Why won’t they just get along?
Strategies for helping siblings cooperate and get along with each other.
“It’s mine!” “He went in my room!” “She took my toy!” Any parent of more than one child has negotiated many arguments between siblings. Whether it’s about toys, room or just generally having to be in the space, siblings often have trouble getting along. What can you do as a parent to help your children cooperate and share with their brother or sister? Michigan State University Extension recommends the following tips to smoother sibling relationships.
Teach problem-solving skills
Learning to solve problems is a skill. Teach your children steps to solve problems and give them guidelines on when to tell Mom or Dad. The Center for the Social Emotional Foundations on Early Learning offers the following problem-solving steps:
- Identify the problem.
- Think of a solution.
- Evaluate the solution for fairness.
- Try it out!
Explain to your children what you DO want to be told about, such as injuries, harmful behavior, etc., and what you expect them to solve, like sharing toys, being in their “space”, etc.

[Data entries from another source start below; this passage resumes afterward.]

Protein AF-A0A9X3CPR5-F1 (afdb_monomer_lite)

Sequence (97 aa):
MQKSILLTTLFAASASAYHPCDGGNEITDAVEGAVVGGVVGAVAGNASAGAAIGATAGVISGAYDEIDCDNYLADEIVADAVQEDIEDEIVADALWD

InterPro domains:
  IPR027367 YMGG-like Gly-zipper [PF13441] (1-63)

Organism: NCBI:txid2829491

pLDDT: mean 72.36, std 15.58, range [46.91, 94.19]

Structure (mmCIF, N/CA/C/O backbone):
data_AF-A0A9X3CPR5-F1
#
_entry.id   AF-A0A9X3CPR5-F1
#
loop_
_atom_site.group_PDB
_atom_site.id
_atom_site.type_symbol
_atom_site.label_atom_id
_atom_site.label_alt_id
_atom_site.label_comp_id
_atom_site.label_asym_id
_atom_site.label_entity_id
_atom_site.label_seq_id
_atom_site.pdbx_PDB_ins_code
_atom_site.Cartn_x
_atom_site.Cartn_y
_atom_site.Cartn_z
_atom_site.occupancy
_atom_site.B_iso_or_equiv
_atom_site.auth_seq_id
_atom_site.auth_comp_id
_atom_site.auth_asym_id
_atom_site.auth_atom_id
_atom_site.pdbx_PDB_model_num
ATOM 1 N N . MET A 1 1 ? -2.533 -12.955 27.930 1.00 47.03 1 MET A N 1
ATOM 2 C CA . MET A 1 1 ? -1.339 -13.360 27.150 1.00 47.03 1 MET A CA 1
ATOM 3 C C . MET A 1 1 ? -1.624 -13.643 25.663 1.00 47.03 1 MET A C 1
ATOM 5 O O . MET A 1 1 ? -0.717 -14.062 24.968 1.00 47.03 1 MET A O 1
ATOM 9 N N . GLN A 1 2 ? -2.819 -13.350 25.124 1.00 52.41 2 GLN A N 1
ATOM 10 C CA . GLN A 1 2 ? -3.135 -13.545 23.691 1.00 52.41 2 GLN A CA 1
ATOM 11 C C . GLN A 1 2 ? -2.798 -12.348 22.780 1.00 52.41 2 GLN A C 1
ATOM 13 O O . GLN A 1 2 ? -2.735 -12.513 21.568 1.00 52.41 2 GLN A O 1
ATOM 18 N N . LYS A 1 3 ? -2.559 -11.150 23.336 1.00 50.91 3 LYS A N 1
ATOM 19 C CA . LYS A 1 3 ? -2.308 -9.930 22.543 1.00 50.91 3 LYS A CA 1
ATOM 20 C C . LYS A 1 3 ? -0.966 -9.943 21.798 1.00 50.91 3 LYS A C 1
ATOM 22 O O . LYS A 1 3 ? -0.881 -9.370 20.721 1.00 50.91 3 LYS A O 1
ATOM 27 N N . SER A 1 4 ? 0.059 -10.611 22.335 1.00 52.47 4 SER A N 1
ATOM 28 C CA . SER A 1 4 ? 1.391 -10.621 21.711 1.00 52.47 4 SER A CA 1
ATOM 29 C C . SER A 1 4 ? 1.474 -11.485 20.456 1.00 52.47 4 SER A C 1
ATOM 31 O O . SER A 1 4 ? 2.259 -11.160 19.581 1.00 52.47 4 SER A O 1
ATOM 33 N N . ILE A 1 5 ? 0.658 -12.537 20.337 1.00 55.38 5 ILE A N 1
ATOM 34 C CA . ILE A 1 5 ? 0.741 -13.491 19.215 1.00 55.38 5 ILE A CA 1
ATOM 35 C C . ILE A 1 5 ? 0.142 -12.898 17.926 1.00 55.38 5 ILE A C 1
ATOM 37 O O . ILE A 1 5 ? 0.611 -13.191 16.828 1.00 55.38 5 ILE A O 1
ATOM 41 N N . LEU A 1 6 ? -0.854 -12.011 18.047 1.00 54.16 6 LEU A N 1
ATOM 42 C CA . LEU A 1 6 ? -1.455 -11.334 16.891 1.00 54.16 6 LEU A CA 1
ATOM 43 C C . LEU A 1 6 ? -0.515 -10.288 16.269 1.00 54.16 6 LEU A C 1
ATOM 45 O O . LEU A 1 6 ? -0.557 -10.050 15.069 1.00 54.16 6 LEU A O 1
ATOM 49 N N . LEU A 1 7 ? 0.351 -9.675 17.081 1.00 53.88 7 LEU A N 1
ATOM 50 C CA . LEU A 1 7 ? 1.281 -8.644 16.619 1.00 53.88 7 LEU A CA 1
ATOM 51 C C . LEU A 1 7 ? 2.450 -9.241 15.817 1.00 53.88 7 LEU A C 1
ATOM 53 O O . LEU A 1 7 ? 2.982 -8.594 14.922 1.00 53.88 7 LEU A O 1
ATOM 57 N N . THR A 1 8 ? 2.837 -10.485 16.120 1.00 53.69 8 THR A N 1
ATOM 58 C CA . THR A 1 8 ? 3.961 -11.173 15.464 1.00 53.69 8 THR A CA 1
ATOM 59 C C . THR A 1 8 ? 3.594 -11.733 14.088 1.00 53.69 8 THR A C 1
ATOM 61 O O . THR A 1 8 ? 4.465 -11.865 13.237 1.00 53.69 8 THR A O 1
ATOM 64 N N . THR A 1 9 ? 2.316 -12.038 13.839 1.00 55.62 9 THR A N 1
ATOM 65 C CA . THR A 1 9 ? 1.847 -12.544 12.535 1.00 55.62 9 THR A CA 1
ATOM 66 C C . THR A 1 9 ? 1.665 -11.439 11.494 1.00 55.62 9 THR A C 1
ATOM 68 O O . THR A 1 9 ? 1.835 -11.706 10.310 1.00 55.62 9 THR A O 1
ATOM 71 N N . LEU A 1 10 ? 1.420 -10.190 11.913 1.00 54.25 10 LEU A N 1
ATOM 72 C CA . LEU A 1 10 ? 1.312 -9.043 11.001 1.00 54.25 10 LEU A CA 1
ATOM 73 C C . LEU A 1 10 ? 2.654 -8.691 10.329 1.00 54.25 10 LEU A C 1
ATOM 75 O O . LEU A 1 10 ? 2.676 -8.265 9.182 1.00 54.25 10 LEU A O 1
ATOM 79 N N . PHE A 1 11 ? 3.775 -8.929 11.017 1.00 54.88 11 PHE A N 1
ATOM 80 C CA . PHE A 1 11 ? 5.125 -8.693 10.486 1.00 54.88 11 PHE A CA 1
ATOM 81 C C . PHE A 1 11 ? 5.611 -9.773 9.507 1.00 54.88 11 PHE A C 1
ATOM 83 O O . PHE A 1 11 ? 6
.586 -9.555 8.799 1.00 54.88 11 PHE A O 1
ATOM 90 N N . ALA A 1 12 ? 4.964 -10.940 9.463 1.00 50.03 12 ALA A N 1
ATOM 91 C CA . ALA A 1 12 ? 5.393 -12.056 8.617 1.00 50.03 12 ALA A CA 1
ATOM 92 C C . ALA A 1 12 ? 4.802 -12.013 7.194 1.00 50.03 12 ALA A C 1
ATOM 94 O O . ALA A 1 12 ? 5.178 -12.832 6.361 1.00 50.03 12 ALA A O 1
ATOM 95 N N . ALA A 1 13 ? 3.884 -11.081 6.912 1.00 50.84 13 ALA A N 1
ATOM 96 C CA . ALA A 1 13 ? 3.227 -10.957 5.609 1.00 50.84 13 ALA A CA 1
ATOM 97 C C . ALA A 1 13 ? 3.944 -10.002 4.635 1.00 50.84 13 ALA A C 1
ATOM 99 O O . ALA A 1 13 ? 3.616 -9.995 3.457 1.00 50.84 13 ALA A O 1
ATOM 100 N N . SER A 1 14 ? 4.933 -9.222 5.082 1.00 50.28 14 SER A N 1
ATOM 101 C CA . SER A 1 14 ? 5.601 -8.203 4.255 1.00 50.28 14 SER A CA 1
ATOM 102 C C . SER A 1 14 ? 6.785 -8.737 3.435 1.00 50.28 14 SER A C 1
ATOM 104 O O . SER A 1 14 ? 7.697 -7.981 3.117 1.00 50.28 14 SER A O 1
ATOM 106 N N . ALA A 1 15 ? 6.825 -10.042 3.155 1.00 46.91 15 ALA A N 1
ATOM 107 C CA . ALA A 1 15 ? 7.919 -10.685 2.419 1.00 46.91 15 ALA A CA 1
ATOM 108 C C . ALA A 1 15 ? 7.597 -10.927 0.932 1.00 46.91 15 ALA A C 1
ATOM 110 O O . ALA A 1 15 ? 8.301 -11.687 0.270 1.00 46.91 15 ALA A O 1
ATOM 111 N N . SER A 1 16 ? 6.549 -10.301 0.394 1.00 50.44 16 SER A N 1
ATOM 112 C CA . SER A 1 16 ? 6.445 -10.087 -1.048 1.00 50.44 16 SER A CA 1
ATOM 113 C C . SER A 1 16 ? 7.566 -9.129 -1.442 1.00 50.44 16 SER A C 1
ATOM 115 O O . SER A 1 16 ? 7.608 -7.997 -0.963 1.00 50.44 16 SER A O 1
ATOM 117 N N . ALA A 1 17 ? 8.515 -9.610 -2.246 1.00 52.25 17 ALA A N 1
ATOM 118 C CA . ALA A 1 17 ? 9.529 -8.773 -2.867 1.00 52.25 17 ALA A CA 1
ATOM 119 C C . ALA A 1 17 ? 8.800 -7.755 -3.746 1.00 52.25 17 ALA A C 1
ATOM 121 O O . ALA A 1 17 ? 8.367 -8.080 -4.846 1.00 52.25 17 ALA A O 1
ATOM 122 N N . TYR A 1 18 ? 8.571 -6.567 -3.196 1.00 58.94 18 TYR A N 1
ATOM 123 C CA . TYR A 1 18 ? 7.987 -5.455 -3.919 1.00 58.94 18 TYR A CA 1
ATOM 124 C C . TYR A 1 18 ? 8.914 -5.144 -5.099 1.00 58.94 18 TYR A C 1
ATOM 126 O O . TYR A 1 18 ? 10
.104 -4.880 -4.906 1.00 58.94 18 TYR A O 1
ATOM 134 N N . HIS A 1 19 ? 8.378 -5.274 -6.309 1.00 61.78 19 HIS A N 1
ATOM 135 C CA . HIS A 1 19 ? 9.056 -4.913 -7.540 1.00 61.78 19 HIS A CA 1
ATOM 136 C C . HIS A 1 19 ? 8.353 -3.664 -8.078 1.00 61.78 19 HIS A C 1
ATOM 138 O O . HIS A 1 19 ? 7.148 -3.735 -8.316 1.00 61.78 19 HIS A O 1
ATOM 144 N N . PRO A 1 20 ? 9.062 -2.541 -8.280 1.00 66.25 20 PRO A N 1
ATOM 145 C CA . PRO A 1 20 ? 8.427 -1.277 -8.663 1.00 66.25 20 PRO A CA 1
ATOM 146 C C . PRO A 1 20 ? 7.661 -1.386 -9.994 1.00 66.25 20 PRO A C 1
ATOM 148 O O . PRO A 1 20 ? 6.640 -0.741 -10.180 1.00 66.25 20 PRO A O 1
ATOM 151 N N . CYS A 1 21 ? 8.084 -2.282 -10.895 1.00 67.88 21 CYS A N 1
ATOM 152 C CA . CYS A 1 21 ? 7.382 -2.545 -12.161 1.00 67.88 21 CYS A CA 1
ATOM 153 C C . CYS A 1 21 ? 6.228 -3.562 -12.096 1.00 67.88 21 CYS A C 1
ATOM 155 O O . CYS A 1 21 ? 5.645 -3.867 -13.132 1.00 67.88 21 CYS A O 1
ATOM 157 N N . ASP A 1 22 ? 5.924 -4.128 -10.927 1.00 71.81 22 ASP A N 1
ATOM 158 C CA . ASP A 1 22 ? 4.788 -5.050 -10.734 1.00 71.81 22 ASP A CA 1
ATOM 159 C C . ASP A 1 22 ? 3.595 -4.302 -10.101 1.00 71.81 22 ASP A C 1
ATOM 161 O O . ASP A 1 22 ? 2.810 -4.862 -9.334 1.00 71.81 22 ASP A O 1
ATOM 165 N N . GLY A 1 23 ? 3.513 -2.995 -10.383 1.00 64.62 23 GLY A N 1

Don’t expect them to share everything
Imagine if you had to share all of your own personal possessions with someone else. You might not feel like sharing your phone all the time or having to give up that new pair of earrings. When possible, let children have their own personal possessions they don’t have to share. This might mean identifying just those one or two special things that are “off limits” to sharing.
Provide guidelines to sharing controversial items. If the family computer is often an issue, provide a schedule: Sam gets his hour on Mondays, Wednesdays and Fridays and Julia gets Tuesdays, Thursdays and Saturdays. Also, don’t overlook the importance of personal space. If your children share rooms, make sure they have a special place to keep their own items and time to be alone.
Find time to be one on one
Schedule time for special “dates” with your children alone. It doesn’t have to be something expensive or even out of the home. Take time to hang out together, watch their favorite TV show, bake a cake, build a birdhouse or even just going for a walk. It’s nice to know you’ve got Mom’s ear for a few minutes and don’t have to compete to be heard.
Intervene before it escalates
Most parents can identify the signs that things are starting to go awry. You hear the bickering start or see them start to roughhouse. Pay attention to those little signs that your children’s play is shifting and intervene. Help support them in choosing a more appropriate activity, insist upon some separate time or even provide a task for them to redirect their focus.
Do not compare your children to each other. While it might be tempting to point out that Daniel has no problem getting his chores done and McKenzie was quick to master her math facts, it is frustrating and hurtful to children to have their challenges highlighted in this manner. Instead, focus on their individual strengths and highlight their successes.
Model the behavior you want to see
Children learn a lot from what they observe. Do they see you getting along with your partner? Are you solving problems with words instead of arguments? Remember that children are observing everything you say and do and learning from your actions. Be mindful to create an expectation of kindness and appreciation at home.
Parenting multiple children of varying ages and personalities can be very challenging at times! Focusing on teaching sharing and cooperation can help nurture siblings relationships, limit some bickering and even lead to a calmer and more supportive household atmosphere.